- Problem statement
Starting at the line that has "ATOM 3 C C ." and stopping after the line that has "ATOM 33 C C", reproduce the listing below exactly; omit everything else.

^^^^^^^^

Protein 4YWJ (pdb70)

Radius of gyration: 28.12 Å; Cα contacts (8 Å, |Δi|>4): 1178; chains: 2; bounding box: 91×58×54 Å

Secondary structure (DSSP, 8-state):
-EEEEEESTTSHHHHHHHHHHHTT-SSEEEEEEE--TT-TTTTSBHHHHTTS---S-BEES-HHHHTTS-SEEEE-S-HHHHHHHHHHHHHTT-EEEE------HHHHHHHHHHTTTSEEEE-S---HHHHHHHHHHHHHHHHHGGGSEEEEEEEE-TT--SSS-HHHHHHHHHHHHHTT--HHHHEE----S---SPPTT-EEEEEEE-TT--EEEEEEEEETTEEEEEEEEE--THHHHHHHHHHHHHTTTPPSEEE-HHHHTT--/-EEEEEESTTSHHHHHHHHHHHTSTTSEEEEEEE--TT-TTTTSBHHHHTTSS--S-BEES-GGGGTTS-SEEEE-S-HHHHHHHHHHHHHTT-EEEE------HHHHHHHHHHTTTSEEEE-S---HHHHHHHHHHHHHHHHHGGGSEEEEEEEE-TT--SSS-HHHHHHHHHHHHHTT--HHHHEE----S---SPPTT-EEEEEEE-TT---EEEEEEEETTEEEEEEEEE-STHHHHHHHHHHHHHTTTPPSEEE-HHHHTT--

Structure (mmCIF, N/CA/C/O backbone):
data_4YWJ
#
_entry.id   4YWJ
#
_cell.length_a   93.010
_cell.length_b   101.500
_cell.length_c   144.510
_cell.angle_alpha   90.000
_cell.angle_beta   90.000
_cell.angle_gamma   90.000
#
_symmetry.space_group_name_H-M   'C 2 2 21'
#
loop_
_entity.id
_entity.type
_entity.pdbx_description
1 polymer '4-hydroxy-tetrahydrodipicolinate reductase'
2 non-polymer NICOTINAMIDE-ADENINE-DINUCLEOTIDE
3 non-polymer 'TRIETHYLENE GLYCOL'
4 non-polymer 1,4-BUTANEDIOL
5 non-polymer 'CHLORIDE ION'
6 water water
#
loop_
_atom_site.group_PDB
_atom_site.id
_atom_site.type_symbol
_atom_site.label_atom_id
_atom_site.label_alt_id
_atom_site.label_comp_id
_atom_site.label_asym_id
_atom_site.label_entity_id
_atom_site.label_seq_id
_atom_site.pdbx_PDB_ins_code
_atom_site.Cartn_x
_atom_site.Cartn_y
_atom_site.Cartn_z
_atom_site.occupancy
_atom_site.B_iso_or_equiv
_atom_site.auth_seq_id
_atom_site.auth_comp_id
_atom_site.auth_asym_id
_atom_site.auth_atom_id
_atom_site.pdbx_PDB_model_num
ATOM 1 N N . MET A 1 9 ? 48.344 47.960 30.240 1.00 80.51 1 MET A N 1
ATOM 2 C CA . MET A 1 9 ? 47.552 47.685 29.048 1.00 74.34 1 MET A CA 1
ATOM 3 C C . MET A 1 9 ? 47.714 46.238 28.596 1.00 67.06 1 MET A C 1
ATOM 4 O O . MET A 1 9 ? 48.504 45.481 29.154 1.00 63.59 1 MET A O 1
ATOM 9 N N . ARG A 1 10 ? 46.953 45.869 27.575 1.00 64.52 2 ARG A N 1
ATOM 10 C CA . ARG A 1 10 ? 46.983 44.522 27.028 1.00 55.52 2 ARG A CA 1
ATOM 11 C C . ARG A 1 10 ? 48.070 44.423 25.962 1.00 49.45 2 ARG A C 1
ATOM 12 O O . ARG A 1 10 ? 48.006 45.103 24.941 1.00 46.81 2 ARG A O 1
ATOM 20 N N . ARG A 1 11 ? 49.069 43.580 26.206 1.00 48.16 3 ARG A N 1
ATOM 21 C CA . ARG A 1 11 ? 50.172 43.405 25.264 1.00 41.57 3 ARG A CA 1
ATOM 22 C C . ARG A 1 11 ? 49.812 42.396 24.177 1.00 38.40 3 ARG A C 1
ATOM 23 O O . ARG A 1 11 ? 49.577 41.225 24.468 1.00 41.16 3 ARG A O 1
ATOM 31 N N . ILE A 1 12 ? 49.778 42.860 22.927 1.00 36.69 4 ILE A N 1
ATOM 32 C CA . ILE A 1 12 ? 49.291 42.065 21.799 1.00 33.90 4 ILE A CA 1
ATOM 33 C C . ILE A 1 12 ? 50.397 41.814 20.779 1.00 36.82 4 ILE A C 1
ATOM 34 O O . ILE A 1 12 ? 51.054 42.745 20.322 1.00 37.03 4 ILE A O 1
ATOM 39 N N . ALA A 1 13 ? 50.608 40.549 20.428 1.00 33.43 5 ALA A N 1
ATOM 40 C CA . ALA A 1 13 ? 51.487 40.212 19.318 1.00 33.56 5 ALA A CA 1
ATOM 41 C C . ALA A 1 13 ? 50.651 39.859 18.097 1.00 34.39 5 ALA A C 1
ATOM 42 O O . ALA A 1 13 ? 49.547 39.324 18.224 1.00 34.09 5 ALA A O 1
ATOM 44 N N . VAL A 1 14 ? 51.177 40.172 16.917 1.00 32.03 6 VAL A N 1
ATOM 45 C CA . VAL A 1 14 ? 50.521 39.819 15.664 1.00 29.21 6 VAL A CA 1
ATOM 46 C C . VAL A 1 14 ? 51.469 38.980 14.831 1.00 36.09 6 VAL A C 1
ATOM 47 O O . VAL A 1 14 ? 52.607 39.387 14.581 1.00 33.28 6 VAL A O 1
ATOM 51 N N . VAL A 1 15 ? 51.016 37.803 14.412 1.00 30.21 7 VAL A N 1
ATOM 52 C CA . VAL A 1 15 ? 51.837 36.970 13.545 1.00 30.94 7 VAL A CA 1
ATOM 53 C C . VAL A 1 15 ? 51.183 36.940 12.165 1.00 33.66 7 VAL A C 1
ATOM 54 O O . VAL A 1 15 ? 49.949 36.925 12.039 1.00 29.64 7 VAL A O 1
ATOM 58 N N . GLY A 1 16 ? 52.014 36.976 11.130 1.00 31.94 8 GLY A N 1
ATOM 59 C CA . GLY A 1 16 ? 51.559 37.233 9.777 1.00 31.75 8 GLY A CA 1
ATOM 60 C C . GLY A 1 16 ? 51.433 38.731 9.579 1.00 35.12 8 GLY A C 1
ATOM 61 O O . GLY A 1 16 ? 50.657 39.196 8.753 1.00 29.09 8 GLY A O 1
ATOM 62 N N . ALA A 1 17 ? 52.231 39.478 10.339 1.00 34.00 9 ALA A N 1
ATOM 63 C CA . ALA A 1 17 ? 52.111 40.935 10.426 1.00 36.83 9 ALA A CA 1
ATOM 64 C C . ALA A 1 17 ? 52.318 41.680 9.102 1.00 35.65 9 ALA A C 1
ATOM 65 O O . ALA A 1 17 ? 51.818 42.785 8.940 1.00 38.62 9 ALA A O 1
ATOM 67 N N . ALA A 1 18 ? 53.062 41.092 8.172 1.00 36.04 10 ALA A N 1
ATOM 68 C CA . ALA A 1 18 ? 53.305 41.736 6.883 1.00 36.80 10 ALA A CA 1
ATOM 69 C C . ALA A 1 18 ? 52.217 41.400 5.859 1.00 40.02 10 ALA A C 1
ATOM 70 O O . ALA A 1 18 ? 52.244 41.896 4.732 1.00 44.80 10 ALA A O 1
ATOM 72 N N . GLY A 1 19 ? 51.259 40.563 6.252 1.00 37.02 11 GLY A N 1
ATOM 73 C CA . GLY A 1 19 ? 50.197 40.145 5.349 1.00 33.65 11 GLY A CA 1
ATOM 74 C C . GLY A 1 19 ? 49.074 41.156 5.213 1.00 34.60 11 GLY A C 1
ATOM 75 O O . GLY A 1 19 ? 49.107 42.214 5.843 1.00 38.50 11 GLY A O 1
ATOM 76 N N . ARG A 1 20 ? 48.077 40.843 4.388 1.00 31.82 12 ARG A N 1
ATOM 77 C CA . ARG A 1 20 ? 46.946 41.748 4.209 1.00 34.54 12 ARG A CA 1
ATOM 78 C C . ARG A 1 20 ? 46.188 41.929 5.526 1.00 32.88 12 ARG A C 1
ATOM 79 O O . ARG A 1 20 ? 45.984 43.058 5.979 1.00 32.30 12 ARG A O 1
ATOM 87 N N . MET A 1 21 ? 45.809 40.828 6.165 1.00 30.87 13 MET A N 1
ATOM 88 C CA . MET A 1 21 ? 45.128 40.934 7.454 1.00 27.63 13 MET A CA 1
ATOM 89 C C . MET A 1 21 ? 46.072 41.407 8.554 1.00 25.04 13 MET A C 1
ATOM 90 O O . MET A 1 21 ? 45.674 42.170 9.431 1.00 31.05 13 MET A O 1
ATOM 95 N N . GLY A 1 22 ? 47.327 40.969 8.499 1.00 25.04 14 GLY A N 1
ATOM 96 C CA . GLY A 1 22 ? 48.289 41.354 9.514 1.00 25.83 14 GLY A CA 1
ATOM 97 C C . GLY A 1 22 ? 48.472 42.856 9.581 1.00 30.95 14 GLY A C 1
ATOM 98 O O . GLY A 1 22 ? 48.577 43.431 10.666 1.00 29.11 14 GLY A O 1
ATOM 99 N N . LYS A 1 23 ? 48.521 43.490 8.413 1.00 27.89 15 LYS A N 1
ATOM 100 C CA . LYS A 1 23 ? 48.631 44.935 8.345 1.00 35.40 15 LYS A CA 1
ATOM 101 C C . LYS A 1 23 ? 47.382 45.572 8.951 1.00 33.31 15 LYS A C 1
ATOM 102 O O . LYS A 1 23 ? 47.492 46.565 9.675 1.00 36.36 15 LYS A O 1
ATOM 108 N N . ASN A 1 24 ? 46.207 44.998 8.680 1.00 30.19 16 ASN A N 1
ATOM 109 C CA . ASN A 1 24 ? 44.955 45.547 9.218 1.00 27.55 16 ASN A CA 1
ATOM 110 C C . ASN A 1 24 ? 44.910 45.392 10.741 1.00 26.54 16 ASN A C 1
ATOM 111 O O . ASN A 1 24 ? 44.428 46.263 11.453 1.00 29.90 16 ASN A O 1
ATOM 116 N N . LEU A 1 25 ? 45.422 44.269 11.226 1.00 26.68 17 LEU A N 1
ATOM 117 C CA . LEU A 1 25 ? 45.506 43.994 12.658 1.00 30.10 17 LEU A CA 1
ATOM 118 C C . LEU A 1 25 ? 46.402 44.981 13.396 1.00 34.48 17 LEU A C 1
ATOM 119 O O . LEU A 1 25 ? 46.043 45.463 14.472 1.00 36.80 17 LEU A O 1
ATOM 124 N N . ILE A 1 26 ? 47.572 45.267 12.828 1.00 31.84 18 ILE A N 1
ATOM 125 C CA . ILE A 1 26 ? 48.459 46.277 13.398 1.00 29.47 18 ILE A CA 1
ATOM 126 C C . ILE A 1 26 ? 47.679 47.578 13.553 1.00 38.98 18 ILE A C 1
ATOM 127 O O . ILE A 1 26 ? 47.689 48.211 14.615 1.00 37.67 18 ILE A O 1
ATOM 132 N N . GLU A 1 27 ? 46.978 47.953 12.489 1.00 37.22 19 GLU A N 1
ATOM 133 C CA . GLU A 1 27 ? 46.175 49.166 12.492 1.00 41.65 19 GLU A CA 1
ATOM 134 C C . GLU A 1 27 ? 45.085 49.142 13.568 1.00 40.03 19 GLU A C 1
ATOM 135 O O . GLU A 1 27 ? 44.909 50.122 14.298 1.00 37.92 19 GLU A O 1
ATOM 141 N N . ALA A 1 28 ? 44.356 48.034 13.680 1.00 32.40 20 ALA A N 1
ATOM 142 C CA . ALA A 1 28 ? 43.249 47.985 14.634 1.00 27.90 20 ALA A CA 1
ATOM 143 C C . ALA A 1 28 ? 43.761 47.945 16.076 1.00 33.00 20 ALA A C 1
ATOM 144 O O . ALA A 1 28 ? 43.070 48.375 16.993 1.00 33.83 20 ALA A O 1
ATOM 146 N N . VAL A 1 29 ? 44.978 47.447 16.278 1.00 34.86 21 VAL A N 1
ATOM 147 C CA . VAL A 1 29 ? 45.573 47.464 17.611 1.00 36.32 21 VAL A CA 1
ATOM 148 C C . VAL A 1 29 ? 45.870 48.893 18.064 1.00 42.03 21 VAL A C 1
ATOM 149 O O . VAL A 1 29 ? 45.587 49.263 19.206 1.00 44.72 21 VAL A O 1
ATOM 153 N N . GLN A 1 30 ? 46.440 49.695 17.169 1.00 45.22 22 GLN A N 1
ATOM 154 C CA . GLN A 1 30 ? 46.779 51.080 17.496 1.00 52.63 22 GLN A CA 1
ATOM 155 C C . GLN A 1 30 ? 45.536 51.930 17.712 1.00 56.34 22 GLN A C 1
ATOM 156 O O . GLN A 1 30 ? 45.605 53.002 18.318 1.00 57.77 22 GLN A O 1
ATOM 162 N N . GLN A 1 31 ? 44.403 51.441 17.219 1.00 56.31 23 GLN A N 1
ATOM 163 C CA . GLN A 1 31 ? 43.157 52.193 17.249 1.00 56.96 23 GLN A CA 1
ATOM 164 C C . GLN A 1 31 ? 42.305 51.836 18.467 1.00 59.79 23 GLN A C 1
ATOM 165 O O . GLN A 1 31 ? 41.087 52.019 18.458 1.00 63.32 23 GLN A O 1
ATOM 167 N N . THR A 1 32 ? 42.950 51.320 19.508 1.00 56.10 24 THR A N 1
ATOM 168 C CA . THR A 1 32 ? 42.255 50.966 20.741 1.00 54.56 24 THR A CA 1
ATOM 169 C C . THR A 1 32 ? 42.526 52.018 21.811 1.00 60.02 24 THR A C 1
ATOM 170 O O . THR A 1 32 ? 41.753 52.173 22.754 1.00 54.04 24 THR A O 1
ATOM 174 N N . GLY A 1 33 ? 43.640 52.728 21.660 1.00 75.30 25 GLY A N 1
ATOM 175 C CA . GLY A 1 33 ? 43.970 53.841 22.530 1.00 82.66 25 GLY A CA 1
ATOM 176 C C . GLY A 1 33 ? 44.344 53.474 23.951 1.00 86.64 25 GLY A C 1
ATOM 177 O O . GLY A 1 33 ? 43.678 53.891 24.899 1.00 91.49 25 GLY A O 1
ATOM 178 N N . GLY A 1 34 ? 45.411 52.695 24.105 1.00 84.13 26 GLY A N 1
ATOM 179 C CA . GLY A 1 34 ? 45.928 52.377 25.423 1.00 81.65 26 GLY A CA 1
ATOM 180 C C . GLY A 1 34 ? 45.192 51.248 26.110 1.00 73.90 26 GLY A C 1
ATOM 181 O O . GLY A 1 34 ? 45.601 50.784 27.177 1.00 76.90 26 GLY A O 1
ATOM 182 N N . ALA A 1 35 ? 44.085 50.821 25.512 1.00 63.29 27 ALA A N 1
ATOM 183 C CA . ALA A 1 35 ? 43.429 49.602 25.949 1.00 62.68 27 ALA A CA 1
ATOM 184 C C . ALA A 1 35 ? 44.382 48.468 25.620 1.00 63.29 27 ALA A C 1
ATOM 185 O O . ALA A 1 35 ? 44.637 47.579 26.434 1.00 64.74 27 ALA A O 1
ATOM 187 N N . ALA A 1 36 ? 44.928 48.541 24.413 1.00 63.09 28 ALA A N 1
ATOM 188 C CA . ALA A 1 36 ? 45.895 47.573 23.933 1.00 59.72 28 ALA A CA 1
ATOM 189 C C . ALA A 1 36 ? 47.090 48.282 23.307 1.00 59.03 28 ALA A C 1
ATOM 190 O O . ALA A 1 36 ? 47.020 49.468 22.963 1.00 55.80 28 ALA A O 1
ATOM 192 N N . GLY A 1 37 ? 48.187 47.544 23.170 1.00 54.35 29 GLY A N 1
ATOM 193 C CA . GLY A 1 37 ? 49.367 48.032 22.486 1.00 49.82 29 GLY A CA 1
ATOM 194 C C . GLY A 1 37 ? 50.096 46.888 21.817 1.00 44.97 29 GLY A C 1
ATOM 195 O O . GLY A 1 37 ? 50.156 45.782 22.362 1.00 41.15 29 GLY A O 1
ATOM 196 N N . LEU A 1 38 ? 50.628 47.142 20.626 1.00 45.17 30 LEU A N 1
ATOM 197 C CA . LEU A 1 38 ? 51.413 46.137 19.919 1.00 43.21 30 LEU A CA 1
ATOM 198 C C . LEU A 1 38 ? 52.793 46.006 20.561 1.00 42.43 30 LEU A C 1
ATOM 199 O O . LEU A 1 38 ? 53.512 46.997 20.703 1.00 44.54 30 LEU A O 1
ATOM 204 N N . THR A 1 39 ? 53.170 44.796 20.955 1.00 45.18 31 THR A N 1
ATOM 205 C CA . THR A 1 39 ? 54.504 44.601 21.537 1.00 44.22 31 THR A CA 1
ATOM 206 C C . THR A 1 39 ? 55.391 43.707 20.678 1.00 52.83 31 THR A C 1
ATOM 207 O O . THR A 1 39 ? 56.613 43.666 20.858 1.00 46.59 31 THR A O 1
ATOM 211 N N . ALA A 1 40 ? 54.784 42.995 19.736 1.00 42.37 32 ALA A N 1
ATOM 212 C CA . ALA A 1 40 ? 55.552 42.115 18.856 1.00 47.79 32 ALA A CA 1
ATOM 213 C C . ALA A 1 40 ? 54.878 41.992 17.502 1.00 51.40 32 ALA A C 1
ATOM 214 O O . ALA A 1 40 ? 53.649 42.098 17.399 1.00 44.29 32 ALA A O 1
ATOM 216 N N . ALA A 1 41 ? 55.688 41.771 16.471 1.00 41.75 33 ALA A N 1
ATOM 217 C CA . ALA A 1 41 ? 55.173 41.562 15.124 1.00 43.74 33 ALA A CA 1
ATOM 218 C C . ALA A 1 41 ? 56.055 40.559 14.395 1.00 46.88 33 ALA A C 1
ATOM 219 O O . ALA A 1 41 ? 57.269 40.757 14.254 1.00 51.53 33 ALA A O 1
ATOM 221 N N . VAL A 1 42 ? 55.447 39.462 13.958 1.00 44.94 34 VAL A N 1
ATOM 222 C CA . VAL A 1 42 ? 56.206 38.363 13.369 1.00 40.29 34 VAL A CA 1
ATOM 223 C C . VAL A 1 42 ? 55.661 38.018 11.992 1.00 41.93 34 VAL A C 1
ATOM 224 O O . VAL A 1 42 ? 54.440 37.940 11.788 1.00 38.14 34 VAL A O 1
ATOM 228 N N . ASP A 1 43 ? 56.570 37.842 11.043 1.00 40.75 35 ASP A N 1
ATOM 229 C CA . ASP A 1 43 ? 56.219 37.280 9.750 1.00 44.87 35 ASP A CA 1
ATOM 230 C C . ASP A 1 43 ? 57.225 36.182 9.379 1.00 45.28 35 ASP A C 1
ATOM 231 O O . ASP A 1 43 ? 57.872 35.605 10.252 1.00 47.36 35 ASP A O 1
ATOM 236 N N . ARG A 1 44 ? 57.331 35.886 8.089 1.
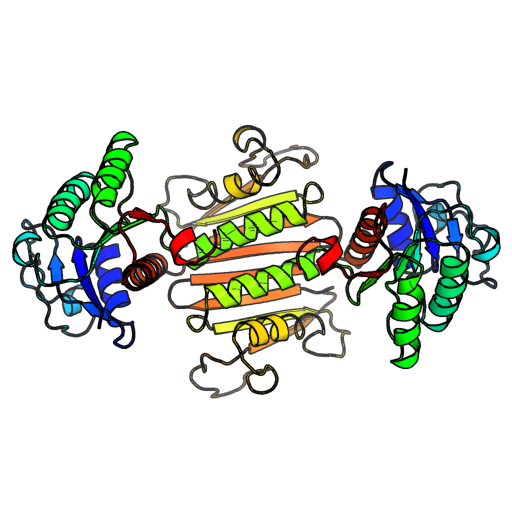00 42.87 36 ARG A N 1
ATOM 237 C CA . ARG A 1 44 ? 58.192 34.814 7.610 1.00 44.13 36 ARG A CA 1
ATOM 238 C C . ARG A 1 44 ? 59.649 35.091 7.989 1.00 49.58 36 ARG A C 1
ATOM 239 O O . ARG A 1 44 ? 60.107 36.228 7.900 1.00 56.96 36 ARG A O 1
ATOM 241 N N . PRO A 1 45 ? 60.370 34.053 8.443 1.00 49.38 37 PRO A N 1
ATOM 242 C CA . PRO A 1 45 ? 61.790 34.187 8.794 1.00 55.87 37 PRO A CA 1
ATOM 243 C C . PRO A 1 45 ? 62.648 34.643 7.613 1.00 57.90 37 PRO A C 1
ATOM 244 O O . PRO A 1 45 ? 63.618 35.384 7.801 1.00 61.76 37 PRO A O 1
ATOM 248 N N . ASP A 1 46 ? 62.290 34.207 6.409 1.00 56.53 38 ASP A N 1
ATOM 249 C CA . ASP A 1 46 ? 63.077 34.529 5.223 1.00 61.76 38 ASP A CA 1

^^^^^^^^

- Solution to this problem
ATOM 3 C C . MET A 1 9 ? 47.714 46.238 28.596 1.00 67.06 1 MET A C 1
ATOM 4 O O . MET A 1 9 ? 48.504 45.481 29.154 1.00 63.59 1 MET A O 1
ATOM 9 N N . ARG A 1 10 ? 46.953 45.869 27.575 1.00 64.52 2 ARG A N 1
ATOM 10 C CA . ARG A 1 10 ? 46.983 44.522 27.028 1.00 55.52 2 ARG A CA 1
ATOM 11 C C . ARG A 1 10 ? 48.070 44.423 25.962 1.00 49.45 2 ARG A C 1
ATOM 12 O O . ARG A 1 10 ? 48.006 45.103 24.941 1.00 46.81 2 ARG A O 1
ATOM 20 N N . ARG A 1 11 ? 49.069 43.580 26.206 1.00 48.16 3 ARG A N 1
ATOM 21 C CA . ARG A 1 11 ? 50.172 43.405 25.264 1.00 41.57 3 ARG A CA 1
ATOM 22 C C . ARG A 1 11 ? 49.812 42.396 24.177 1.00 38.40 3 ARG A C 1
ATOM 23 O O . ARG A 1 11 ? 49.577 41.225 24.468 1.00 41.16 3 ARG A O 1
ATOM 31 N N . ILE A 1 12 ? 49.778 42.860 22.927 1.00 36.69 4 ILE A N 1
ATOM 32 C CA . ILE A 1 12 ? 49.291 42.065 21.799 1.00 33.90 4 ILE A CA 1
ATOM 33 C C . ILE A 1 12 ? 50.397 41.814 20.779 1.00 36.82 4 ILE A C 1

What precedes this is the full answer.